Richter: „Buttenmandl sind keine Horde Wilder“

Hans-Jörg Schwarzer schloss sich als Vertreter des geschädigten Ganggerls dem Staatsanwalt an, betonte zudem ausdrücklich, dass man bei einem Unfall selbst ohne eigene Beteiligung bleiben müsse. Verteidiger Leicher wollte weiter davon ausgehen, dass an diesem Abend, „als 20 Buttenmandl bei Dunkelheit eine Bundesstraße überqueren wollten“, das Ganggerl „bewusst an das Fahrzeug heran gesprungen ist.“ Deshalb sei sein Mandant freizusprechen und die Kosten von der Staatskasse zu übernehmen.

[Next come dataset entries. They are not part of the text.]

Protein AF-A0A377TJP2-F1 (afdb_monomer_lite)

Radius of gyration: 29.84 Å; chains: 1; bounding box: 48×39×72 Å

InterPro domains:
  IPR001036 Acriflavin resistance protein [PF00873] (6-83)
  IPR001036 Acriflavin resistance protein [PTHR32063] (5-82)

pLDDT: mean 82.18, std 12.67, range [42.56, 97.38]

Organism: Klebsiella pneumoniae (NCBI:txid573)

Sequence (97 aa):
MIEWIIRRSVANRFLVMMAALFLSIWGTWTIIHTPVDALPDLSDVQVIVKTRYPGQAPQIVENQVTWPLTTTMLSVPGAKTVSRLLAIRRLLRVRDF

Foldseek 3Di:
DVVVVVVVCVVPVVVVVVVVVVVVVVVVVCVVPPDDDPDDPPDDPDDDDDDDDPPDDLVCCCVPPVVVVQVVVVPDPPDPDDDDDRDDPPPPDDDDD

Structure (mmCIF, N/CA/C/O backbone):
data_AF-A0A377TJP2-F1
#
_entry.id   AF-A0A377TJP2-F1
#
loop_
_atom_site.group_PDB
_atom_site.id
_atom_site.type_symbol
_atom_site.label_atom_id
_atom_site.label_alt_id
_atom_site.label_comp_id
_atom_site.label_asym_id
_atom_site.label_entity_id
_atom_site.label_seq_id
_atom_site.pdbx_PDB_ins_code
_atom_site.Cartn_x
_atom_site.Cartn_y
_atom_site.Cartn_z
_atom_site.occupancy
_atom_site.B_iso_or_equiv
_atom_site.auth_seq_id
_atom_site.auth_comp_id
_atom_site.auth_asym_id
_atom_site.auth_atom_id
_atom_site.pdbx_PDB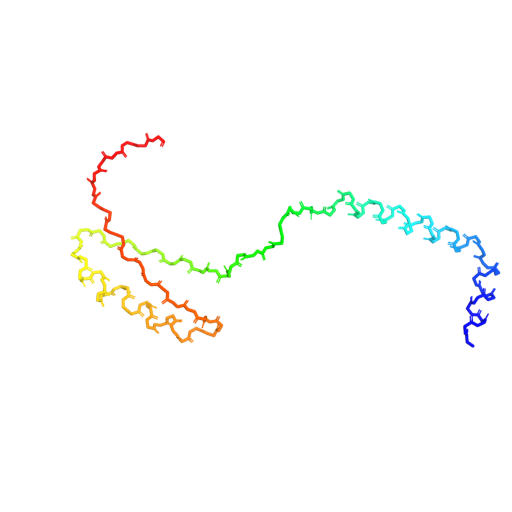_model_num
ATOM 1 N N . MET A 1 1 ? 20.955 -12.921 -31.401 1.00 81.38 1 MET A N 1
ATOM 2 C CA . MET A 1 1 ? 19.744 -12.212 -30.906 1.00 81.38 1 MET A CA 1
ATOM 3 C C . MET A 1 1 ? 20.077 -10.835 -30.336 1.00 81.38 1 MET A C 1
ATOM 5 O O . MET A 1 1 ? 19.614 -9.855 -30.898 1.00 81.38 1 MET A O 1
ATOM 9 N N . ILE A 1 2 ? 20.917 -10.730 -29.299 1.00 87.38 2 ILE A N 1
ATOM 10 C CA . ILE A 1 2 ? 21.327 -9.437 -28.704 1.00 87.38 2 ILE A CA 1
ATOM 11 C C . ILE A 1 2 ? 21.975 -8.506 -29.740 1.00 87.38 2 ILE A C 1
ATOM 13 O O . ILE A 1 2 ? 21.634 -7.334 -29.834 1.00 87.38 2 ILE A O 1
ATOM 17 N N . GLU A 1 3 ? 22.842 -9.053 -30.587 1.00 90.56 3 GLU A N 1
ATOM 18 C CA . GLU A 1 3 ? 23.504 -8.308 -31.661 1.00 90.56 3 GLU A CA 1
ATOM 19 C C . GLU A 1 3 ? 22.518 -7.655 -32.648 1.00 90.56 3 GLU A C 1
ATOM 21 O O . GLU A 1 3 ? 22.726 -6.527 -33.087 1.00 90.56 3 GLU A O 1
ATOM 26 N N . TRP A 1 4 ? 21.403 -8.327 -32.951 1.00 90.94 4 TRP A N 1
ATOM 27 C CA . TRP A 1 4 ? 20.354 -7.791 -33.821 1.00 90.94 4 TRP A CA 1
ATOM 28 C C . TRP A 1 4 ? 19.643 -6.596 -33.174 1.00 90.94 4 TRP A C 1
ATOM 30 O O . TRP A 1 4 ? 19.407 -5.588 -33.839 1.00 90.94 4 TRP A O 1
ATOM 40 N N . ILE A 1 5 ? 19.379 -6.674 -31.865 1.00 89.88 5 ILE A N 1
ATOM 41 C CA . ILE A 1 5 ? 18.793 -5.577 -31.084 1.00 89.88 5 ILE A CA 1
ATOM 42 C C . ILE A 1 5 ? 19.754 -4.387 -31.061 1.00 89.88 5 ILE A C 1
ATOM 44 O O . ILE A 1 5 ? 19.350 -3.278 -31.391 1.00 89.88 5 ILE A O 1
ATOM 48 N N . ILE A 1 6 ? 21.038 -4.613 -30.764 1.00 89.31 6 ILE A N 1
ATOM 49 C CA . ILE A 1 6 ? 22.051 -3.548 -30.726 1.00 89.31 6 ILE A CA 1
ATOM 50 C C . ILE A 1 6 ? 22.176 -2.873 -32.095 1.00 89.31 6 ILE A C 1
ATOM 52 O O . ILE A 1 6 ? 22.106 -1.649 -32.180 1.00 89.31 6 ILE A O 1
ATOM 56 N N . ARG A 1 7 ? 22.291 -3.644 -33.184 1.00 91.06 7 ARG A N 1
ATOM 57 C CA . ARG A 1 7 ? 22.372 -3.086 -34.545 1.00 91.06 7 ARG A CA 1
ATOM 58 C C . ARG A 1 7 ? 21.127 -2.261 -34.895 1.00 91.06 7 ARG A C 1
ATOM 60 O O . ARG A 1 7 ? 21.265 -1.185 -35.472 1.00 91.06 7 ARG A O 1
ATOM 67 N N . ARG A 1 8 ? 19.923 -2.707 -34.510 1.00 91.00 8 ARG A N 1
ATOM 68 C CA . ARG A 1 8 ? 18.663 -1.960 -34.715 1.00 91.00 8 ARG A CA 1
ATOM 69 C C . ARG A 1 8 ? 18.574 -0.700 -33.849 1.00 91.00 8 ARG A C 1
ATOM 71 O O . ARG A 1 8 ? 18.065 0.308 -34.339 1.00 91.00 8 ARG A O 1
ATOM 78 N N . SER A 1 9 ? 19.101 -0.730 -32.628 1.00 87.81 9 SER A N 1
ATOM 79 C CA . SER A 1 9 ? 19.191 0.435 -31.740 1.00 87.81 9 SER A CA 1
ATOM 80 C C . SER A 1 9 ? 20.175 1.484 -32.267 1.00 87.81 9 SER A C 1
ATOM 82 O O . SER A 1 9 ? 19.851 2.668 -32.281 1.00 87.81 9 SER A O 1
ATOM 84 N N . VAL A 1 10 ? 21.341 1.069 -32.780 1.00 90.75 10 VAL A N 1
ATOM 85 C CA . VAL A 1 10 ? 22.331 1.991 -33.371 1.00 90.75 10 VAL A CA 1
ATOM 86 C C . VAL A 1 10 ? 21.835 2.573 -34.699 1.00 90.75 10 VAL A C 1
ATOM 88 O O . VAL A 1 10 ? 22.002 3.769 -34.948 1.00 90.75 10 VAL A O 1
ATOM 91 N N . ALA A 1 11 ? 21.178 1.766 -35.539 1.00 92.31 11 ALA A N 1
ATOM 92 C CA . ALA A 1 11 ? 20.588 2.241 -36.793 1.00 92.31 11 ALA A CA 1
ATOM 93 C C . ALA A 1 11 ? 19.500 3.304 -36.553 1.00 92.31 11 ALA A C 1
ATOM 95 O O . ALA A 1 11 ? 19.438 4.296 -37.274 1.00 92.31 11 ALA A O 1
ATOM 96 N N . ASN A 1 12 ? 18.695 3.140 -35.498 1.00 92.94 12 ASN A N 1
ATOM 97 C CA . ASN A 1 12 ? 17.624 4.064 -35.121 1.00 92.94 12 ASN A CA 1
ATOM 98 C C . ASN A 1 12 ? 18.015 4.953 -33.929 1.00 92.94 12 ASN A C 1
ATOM 100 O O . ASN A 1 12 ? 17.201 5.189 -33.035 1.00 92.94 12 ASN A O 1
ATOM 104 N N . ARG A 1 13 ? 19.252 5.474 -33.919 1.00 90.88 13 ARG A N 1
ATOM 105 C CA . ARG A 1 13 ? 19.791 6.285 -32.807 1.00 90.88 13 ARG A CA 1
ATOM 106 C C . ARG A 1 13 ? 18.880 7.444 -32.384 1.00 90.88 13 ARG A C 1
ATOM 108 O O . ARG A 1 13 ? 18.822 7.777 -31.208 1.00 90.88 13 ARG A O 1
ATOM 115 N N . PHE A 1 14 ? 18.151 8.035 -33.334 1.00 92.56 14 PHE A N 1
ATOM 116 C CA . PHE A 1 14 ? 17.208 9.124 -33.073 1.00 92.56 14 PHE A CA 1
ATOM 117 C C . PHE A 1 14 ? 16.023 8.669 -32.208 1.00 92.56 14 PHE A C 1
ATOM 119 O O . PHE A 1 14 ? 15.693 9.313 -31.218 1.00 92.56 14 PHE A O 1
ATOM 126 N N . LEU A 1 15 ? 15.436 7.514 -32.532 1.00 93.56 15 LEU A N 1
ATOM 127 C CA . LEU A 1 15 ? 14.338 6.911 -31.771 1.00 93.56 15 LEU A CA 1
ATOM 128 C C . LEU A 1 15 ? 14.786 6.524 -30.358 1.00 93.56 15 LEU A C 1
ATOM 130 O O . LEU A 1 15 ? 14.064 6.765 -29.395 1.00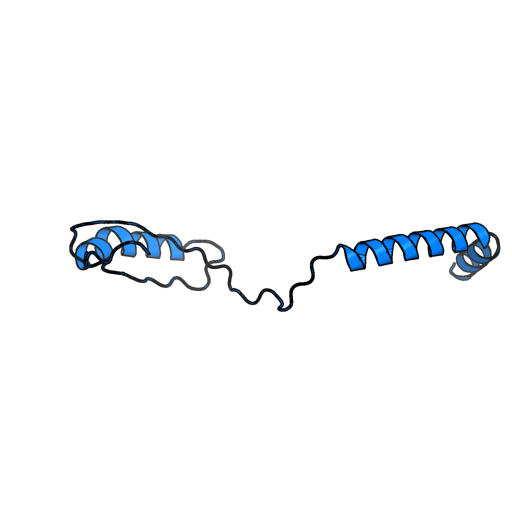 93.56 15 LEU A O 1
ATOM 134 N N . VAL A 1 16 ? 16.001 5.982 -30.227 1.00 95.12 16 VAL A N 1
ATOM 135 C CA . VAL A 1 16 ? 16.589 5.635 -28.923 1.00 95.12 16 VAL A CA 1
ATOM 136 C C . VAL A 1 16 ? 16.818 6.885 -28.069 1.00 95.12 16 VAL A C 1
ATOM 138 O O . VAL A 1 16 ? 16.481 6.881 -26.889 1.00 95.12 16 VAL A O 1
ATOM 141 N N . MET A 1 17 ? 17.324 7.971 -28.660 1.00 94.25 17 MET A N 1
ATOM 142 C CA . MET A 1 17 ? 17.509 9.255 -27.972 1.00 94.25 17 MET A CA 1
ATOM 143 C C . MET A 1 17 ? 16.179 9.855 -27.504 1.00 94.25 17 MET A C 1
ATOM 145 O O . MET A 1 17 ? 16.076 10.291 -26.360 1.00 94.25 17 MET A O 1
ATOM 149 N N . MET A 1 18 ? 15.146 9.845 -28.352 1.00 96.50 18 MET A N 1
ATOM 150 C CA . MET A 1 18 ? 13.811 10.312 -27.964 1.00 96.50 18 MET A CA 1
ATOM 151 C C . MET A 1 18 ? 13.206 9.460 -26.849 1.00 96.50 18 MET A C 1
ATOM 153 O O . MET A 1 18 ? 12.663 10.007 -25.893 1.00 96.50 18 MET A O 1
ATOM 157 N N . ALA A 1 19 ? 13.325 8.134 -26.943 1.00 95.50 19 ALA A N 1
ATOM 158 C CA . ALA A 1 19 ? 12.856 7.227 -25.903 1.00 95.50 19 ALA A CA 1
ATOM 159 C C . ALA A 1 19 ? 13.579 7.481 -24.571 1.00 95.50 19 ALA A C 1
ATOM 161 O O . ALA A 1 19 ? 12.930 7.549 -23.532 1.00 95.50 19 ALA A O 1
ATOM 162 N N . ALA A 1 20 ? 14.899 7.692 -24.597 1.00 95.75 20 ALA A N 1
ATOM 163 C CA . ALA A 1 20 ? 15.687 8.024 -23.411 1.00 95.75 20 ALA A CA 1
ATOM 164 C C . ALA A 1 20 ? 15.297 9.380 -22.802 1.00 95.75 20 ALA A C 1
ATOM 166 O O . ALA A 1 20 ? 15.181 9.492 -21.580 1.00 95.75 20 ALA A O 1
ATOM 167 N N . LEU A 1 21 ? 15.055 10.396 -23.636 1.00 97.06 21 LEU A N 1
ATOM 168 C CA . LEU A 1 21 ? 14.577 11.705 -23.188 1.00 97.06 21 LEU A CA 1
ATOM 169 C C . LEU A 1 21 ? 13.199 11.587 -22.526 1.00 97.06 21 LEU A C 1
ATOM 171 O O . LEU A 1 21 ? 12.996 12.089 -21.423 1.00 97.06 21 LEU A O 1
ATOM 175 N N . PHE A 1 22 ? 12.272 10.882 -23.174 1.00 97.31 22 PHE A N 1
ATOM 176 C CA . PHE A 1 22 ? 10.926 10.668 -22.654 1.00 97.31 22 PHE A CA 1
ATOM 177 C C . PHE A 1 22 ? 10.950 9.903 -21.327 1.00 97.31 22 PHE A C 1
ATOM 179 O O . PHE A 1 22 ? 10.315 10.325 -20.364 1.00 97.31 22 PHE A O 1
ATOM 186 N N . LEU A 1 23 ? 11.747 8.832 -21.245 1.00 97.38 23 LEU A N 1
ATOM 187 C CA . LEU A 1 23 ? 11.945 8.058 -20.020 1.00 97.38 23 LEU A CA 1
ATOM 188 C C . LEU A 1 23 ? 12.538 8.919 -18.897 1.00 97.38 23 LEU A C 1
ATOM 190 O O . LEU A 1 23 ? 12.120 8.796 -17.750 1.00 97.38 23 LEU A O 1
ATOM 194 N N . SER A 1 24 ? 13.481 9.808 -19.224 1.00 97.06 24 SER A N 1
ATOM 195 C CA . SER A 1 24 ? 14.101 10.707 -18.245 1.00 97.06 24 SER A CA 1
ATOM 196 C C . SER A 1 24 ? 13.088 11.704 -17.686 1.00 97.06 24 SER A C 1
ATOM 198 O O . SER A 1 24 ? 12.964 11.820 -16.472 1.00 97.06 24 SER A O 1
ATOM 200 N N . ILE A 1 25 ? 12.311 12.365 -18.553 1.00 97.31 25 ILE A N 1
ATOM 201 C CA . ILE A 1 25 ? 11.256 13.309 -18.144 1.00 97.31 25 ILE A CA 1
ATOM 202 C C . ILE A 1 25 ? 10.205 12.597 -17.288 1.00 97.31 25 ILE A C 1
ATOM 204 O O . ILE A 1 25 ? 9.835 13.086 -16.220 1.00 97.31 25 ILE A O 1
ATOM 208 N N . TRP A 1 26 ? 9.756 11.422 -17.730 1.00 97.06 26 TRP A N 1
ATOM 209 C CA . TRP A 1 26 ? 8.780 10.613 -17.005 1.00 97.06 26 TRP A CA 1
ATOM 210 C C . TRP A 1 26 ? 9.304 10.165 -15.636 1.00 97.06 26 TRP A C 1
ATOM 212 O O . TRP A 1 26 ? 8.593 10.243 -14.632 1.00 97.06 26 TRP A O 1
ATOM 222 N N . GLY A 1 27 ? 10.564 9.732 -15.580 1.00 95.56 27 GLY A N 1
ATOM 223 C CA . GLY A 1 27 ? 11.239 9.347 -14.346 1.00 95.56 27 GLY A CA 1
ATOM 224 C C . GLY A 1 27 ? 11.336 10.511 -13.365 1.00 95.56 27 GLY A C 1
ATOM 225 O O . GLY A 1 27 ? 10.949 10.364 -12.209 1.00 95.56 27 GLY A O 1
ATOM 226 N N . THR A 1 28 ? 11.765 11.690 -13.825 1.00 96.31 28 THR A N 1
ATOM 227 C CA . THR A 1 28 ? 11.820 12.898 -12.988 1.00 96.31 28 THR A CA 1
ATOM 228 C C . THR A 1 28 ? 10.437 13.293 -12.478 1.00 96.31 28 THR A C 1
ATOM 230 O O . THR A 1 28 ? 10.287 13.586 -11.294 1.00 96.31 28 THR A O 1
ATOM 233 N N . TRP A 1 29 ? 9.413 13.250 -13.334 1.00 96.50 29 TRP A N 1
ATOM 234 C CA . TRP A 1 29 ? 8.038 13.537 -12.926 1.00 96.50 29 TRP A CA 1
ATOM 235 C C . TRP A 1 29 ? 7.563 12.566 -11.840 1.00 96.50 29 TRP A C 1
ATOM 237 O O . TRP A 1 29 ? 7.054 13.003 -10.810 1.00 96.50 29 TRP A O 1
ATOM 247 N N . THR A 1 30 ? 7.824 11.270 -12.015 1.00 94.88 30 THR A N 1
ATOM 248 C CA . THR A 1 30 ? 7.465 10.231 -11.040 1.00 94.88 30 THR A CA 1
ATOM 249 C C . THR A 1 30 ? 8.169 10.446 -9.704 1.00 94.88 30 THR A C 1
ATOM 251 O O . THR A 1 30 ? 7.512 10.410 -8.670 1.00 94.88 30 THR A O 1
ATOM 254 N N . ILE A 1 31 ? 9.476 10.725 -9.701 1.00 94.50 31 ILE A N 1
ATOM 255 C CA . ILE A 1 31 ? 10.243 10.956 -8.465 1.00 94.50 31 ILE A CA 1
ATOM 256 C C . ILE A 1 31 ? 9.665 12.129 -7.666 1.00 94.50 31 ILE A C 1
ATOM 258 O O . ILE A 1 31 ? 9.546 12.036 -6.450 1.00 94.50 31 ILE A O 1
ATOM 262 N N . ILE A 1 32 ? 9.267 13.211 -8.342 1.00 93.38 32 ILE A N 1
ATOM 263 C CA . ILE A 1 32 ? 8.705 14.401 -7.687 1.00 93.38 32 ILE A CA 1
ATOM 264 C C . ILE A 1 32 ? 7.285 14.143 -7.153 1.00 93.38 32 ILE A C 1
ATOM 266 O O . ILE A 1 32 ? 6.912 14.701 -6.126 1.00 93.38 32 ILE A O 1
ATOM 270 N N . HIS A 1 33 ? 6.487 13.318 -7.838 1.00 92.62 33 HIS A N 1
ATOM 271 C CA . HIS A 1 33 ? 5.080 13.065 -7.486 1.00 92.62 33 HIS A CA 1
ATOM 272 C C . HIS A 1 33 ? 4.874 11.811 -6.631 1.00 92.62 33 HIS A C 1
ATOM 274 O O . HIS A 1 33 ? 3.749 11.528 -6.220 1.00 92.62 33 HIS A O 1
ATOM 280 N N . THR A 1 34 ? 5.929 11.040 -6.370 1.00 90.56 34 THR A N 1
ATOM 281 C CA . THR A 1 34 ? 5.835 9.873 -5.496 1.00 90.56 34 THR A CA 1
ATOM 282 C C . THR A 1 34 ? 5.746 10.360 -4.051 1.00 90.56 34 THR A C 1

Dieser Betrag ist beträchtlich, denn das Gericht entschied auf eine Geldstrafe von 8100 Euro. Dazu kommen die Kosten des Verfahrens und jene des Gutachters. Die Versicherung des Angeklagten hat die kaputte Maske mit 300 Euro entschädigt und für die erlittenen Schmerzen 200 Euro bezahlt. „Der Angeklagte selbst hat eingeräumt, er habe das Ganggerl am Außenspiegel hängen sehen“, mochte Josef Haiker dem Verteidiger nicht folgen. Es handle sich bei den Bassen des Talkessels auch „nicht um eine Horde Wilder“, sondern um Brauchtum, bei dem Kinder freudig auf den Nikolaus warteten. An den Soldaten gewandt, meinte der Strafrichter: „Sie sind alt genug, um keine Angst mehr vor dem Krampus zu haben.“ Anstatt des üblichen Führerscheinentzugs beließ es Haiker bei einem Fahrverbot von fünf Monaten.

Der Soldat muss zusätzlich mit Disziplinarmahnahmen seines Dienstherrn rechnen. Ob er in Berufung geht, wird der Soldat mit seinem Anwalt besprechen.